*What you need to do*: From the line containing "ATOM 60 N N" through the end of the material below, output each line exactly as written, with pictures excluded.

*Extracted information*:

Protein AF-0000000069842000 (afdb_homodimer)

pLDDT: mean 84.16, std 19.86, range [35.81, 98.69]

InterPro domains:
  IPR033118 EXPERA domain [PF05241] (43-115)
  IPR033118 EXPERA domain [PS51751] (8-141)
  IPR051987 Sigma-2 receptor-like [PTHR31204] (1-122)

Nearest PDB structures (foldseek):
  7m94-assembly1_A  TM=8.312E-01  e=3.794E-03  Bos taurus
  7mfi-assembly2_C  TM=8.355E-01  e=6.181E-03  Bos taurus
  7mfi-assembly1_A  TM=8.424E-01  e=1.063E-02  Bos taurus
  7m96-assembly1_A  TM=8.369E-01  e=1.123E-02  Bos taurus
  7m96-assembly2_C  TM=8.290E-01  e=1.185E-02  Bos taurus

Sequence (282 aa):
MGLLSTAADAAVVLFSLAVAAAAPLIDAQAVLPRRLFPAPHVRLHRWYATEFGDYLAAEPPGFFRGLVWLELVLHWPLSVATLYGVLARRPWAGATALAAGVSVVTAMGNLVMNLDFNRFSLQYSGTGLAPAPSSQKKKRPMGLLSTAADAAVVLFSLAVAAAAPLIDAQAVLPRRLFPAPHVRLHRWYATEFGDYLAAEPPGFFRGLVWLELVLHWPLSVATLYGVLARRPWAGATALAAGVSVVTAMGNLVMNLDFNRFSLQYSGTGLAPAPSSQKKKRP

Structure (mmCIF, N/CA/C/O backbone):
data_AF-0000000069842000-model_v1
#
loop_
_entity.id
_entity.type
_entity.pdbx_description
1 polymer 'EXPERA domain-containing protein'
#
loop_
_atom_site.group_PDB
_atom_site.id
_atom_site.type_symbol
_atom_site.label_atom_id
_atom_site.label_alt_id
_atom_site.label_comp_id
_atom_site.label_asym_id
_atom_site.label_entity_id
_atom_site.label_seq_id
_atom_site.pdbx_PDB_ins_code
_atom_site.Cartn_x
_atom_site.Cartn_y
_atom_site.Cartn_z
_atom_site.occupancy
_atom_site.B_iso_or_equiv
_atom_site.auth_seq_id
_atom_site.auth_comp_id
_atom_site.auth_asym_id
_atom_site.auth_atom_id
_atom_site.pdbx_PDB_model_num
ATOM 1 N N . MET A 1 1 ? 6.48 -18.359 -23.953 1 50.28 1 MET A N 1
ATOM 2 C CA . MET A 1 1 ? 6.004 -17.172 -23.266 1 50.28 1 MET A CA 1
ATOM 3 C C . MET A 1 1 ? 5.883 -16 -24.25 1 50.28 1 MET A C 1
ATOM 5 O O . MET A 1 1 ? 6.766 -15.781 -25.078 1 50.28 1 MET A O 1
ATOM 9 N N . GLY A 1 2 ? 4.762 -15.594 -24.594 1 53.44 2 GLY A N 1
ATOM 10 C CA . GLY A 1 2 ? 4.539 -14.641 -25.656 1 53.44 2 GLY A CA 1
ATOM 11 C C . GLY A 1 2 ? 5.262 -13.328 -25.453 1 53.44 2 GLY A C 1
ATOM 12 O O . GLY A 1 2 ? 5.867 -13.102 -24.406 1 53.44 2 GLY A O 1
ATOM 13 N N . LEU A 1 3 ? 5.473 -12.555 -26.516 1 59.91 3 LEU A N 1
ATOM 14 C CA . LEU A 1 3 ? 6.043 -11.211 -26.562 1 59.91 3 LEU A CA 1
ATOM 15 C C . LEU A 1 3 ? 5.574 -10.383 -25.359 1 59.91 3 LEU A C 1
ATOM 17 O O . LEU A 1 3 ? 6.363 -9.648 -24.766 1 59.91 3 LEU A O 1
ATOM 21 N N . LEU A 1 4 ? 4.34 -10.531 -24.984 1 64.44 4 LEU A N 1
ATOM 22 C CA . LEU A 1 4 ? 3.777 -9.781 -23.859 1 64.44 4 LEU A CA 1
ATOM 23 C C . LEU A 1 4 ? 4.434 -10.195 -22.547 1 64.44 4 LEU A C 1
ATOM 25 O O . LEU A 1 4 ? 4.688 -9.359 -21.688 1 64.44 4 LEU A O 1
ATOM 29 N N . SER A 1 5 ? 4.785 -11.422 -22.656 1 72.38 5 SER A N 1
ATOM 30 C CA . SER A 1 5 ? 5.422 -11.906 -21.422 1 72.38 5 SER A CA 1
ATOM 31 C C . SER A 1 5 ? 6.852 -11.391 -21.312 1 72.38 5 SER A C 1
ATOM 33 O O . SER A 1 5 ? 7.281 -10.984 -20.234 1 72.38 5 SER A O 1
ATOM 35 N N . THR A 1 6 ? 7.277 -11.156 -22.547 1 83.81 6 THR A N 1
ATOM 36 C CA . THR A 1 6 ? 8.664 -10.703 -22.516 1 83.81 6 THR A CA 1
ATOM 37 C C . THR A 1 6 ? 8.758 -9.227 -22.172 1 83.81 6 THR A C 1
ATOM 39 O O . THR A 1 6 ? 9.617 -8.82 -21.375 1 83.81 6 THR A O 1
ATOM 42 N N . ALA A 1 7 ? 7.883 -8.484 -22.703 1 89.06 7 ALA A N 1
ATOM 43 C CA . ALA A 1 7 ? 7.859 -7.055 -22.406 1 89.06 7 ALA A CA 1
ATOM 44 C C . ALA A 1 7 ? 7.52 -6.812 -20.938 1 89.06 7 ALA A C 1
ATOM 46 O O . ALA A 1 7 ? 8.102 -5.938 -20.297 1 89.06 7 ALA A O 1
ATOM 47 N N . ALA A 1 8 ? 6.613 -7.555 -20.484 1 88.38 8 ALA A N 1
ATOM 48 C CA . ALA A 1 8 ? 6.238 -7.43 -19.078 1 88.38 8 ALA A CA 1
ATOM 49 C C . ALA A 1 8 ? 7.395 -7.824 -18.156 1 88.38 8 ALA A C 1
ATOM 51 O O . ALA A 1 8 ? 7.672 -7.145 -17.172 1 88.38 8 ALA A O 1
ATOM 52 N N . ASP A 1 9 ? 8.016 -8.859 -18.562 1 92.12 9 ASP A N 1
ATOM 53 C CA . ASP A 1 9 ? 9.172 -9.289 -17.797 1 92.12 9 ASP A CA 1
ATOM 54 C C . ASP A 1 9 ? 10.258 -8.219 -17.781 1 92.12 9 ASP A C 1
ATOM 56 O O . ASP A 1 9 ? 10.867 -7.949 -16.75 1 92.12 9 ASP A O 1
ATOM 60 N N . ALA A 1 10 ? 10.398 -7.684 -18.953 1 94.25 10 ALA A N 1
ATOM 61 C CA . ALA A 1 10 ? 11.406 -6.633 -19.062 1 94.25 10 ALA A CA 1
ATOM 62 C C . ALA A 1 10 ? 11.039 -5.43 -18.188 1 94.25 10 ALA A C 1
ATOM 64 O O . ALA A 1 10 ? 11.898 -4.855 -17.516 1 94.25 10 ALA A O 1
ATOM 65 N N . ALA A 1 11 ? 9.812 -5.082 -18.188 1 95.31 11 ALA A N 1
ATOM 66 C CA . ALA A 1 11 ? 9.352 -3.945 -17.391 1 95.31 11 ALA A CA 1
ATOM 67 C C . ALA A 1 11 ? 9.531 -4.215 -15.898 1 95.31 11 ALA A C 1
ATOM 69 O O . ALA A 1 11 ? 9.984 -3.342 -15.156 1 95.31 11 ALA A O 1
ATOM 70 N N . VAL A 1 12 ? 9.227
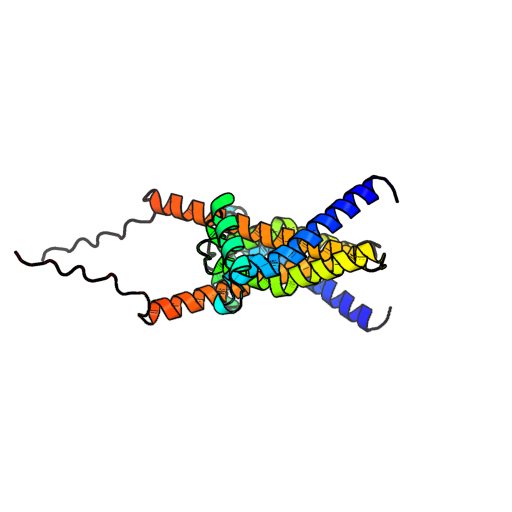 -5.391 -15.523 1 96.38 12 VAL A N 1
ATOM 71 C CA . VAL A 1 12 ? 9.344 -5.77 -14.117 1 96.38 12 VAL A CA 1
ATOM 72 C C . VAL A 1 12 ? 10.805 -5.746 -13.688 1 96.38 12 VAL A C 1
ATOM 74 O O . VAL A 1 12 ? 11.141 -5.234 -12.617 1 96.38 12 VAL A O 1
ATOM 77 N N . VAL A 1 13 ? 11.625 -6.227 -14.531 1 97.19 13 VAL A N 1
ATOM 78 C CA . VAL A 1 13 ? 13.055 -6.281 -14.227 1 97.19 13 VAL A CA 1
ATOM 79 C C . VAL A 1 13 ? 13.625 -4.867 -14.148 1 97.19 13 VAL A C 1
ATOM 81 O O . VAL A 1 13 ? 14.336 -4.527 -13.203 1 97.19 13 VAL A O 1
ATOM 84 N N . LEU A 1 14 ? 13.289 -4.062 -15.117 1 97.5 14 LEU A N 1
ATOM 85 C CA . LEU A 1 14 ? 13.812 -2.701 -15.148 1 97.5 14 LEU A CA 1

*Answer box*:
ATOM 60 N N . ALA A 1 10 ? 10.398 -7.684 -18.953 1 94.25 10 ALA A N 1
ATOM 61 C CA . ALA A 1 10 ? 11.406 -6.633 -19.062 1 94.25 10 ALA A CA 1
ATOM 62 C C . ALA A 1 10 ? 11.039 -5.43 -18.188 1 94.25 10 ALA A C 1
ATOM 64 O O . ALA A 1 10 ? 11.898 -4.855 -17.516 1 94.25 10 ALA A O 1
ATOM 65 N N . ALA A 1 11 ? 9.812 -5.082 -18.188 1 95.31 11 ALA A N 1
ATOM 66 C CA . ALA A 1 11 ? 9.352 -3.945 -17.391 1 95.31 11 ALA A CA 1
ATOM 67 C C . ALA A 1 11 ? 9.531 -4.215 -15.898 1 95.31 11 ALA A C 1
ATOM 69 O O . ALA A 1 11 ? 9.984 -3.342 -15.156 1 95.31 11 ALA A O 1
ATOM 70 N N . VAL A 1 12 ? 9.227
 -5.391 -15.523 1 96.38 12 VAL A N 1
ATOM 71 C CA . VAL A 1 12 ? 9.344 -5.77 -14.117 1 96.38 12 VAL A CA 1
ATOM 72 C C . VAL A 1 12 ? 10.805 -5.746 -13.688 1 96.38 12 VAL A C 1
ATOM 74 O O . VAL A 1 12 ? 11.141 -5.234 -12.617 1 96.38 12 VAL A O 1
ATOM 77 N N . VAL A 1 13 ? 11.625 -6.227 -14.531 1 97.19 13 VAL A N 1
ATOM 78 C CA . VAL A 1 13 ? 13.055 -6.281 -14.227 1 97.19 13 VAL A CA 1
ATOM 79 C C . VAL A 1 13 ? 13.625 -4.867 -14.148 1 97.19 13 VAL A C 1
ATOM 81 O O . VAL A 1 13 ? 14.336 -4.527 -13.203 1 97.19 13 VAL A O 1
ATOM 84 N N . LEU A 1 14 ? 13.289 -4.062 -15.117 1 97.5 14 LEU A N 1
ATOM 85 C CA . LEU A 1 14 ? 13.812 -2.701 -15.148 1 97.5 14 LEU A CA 1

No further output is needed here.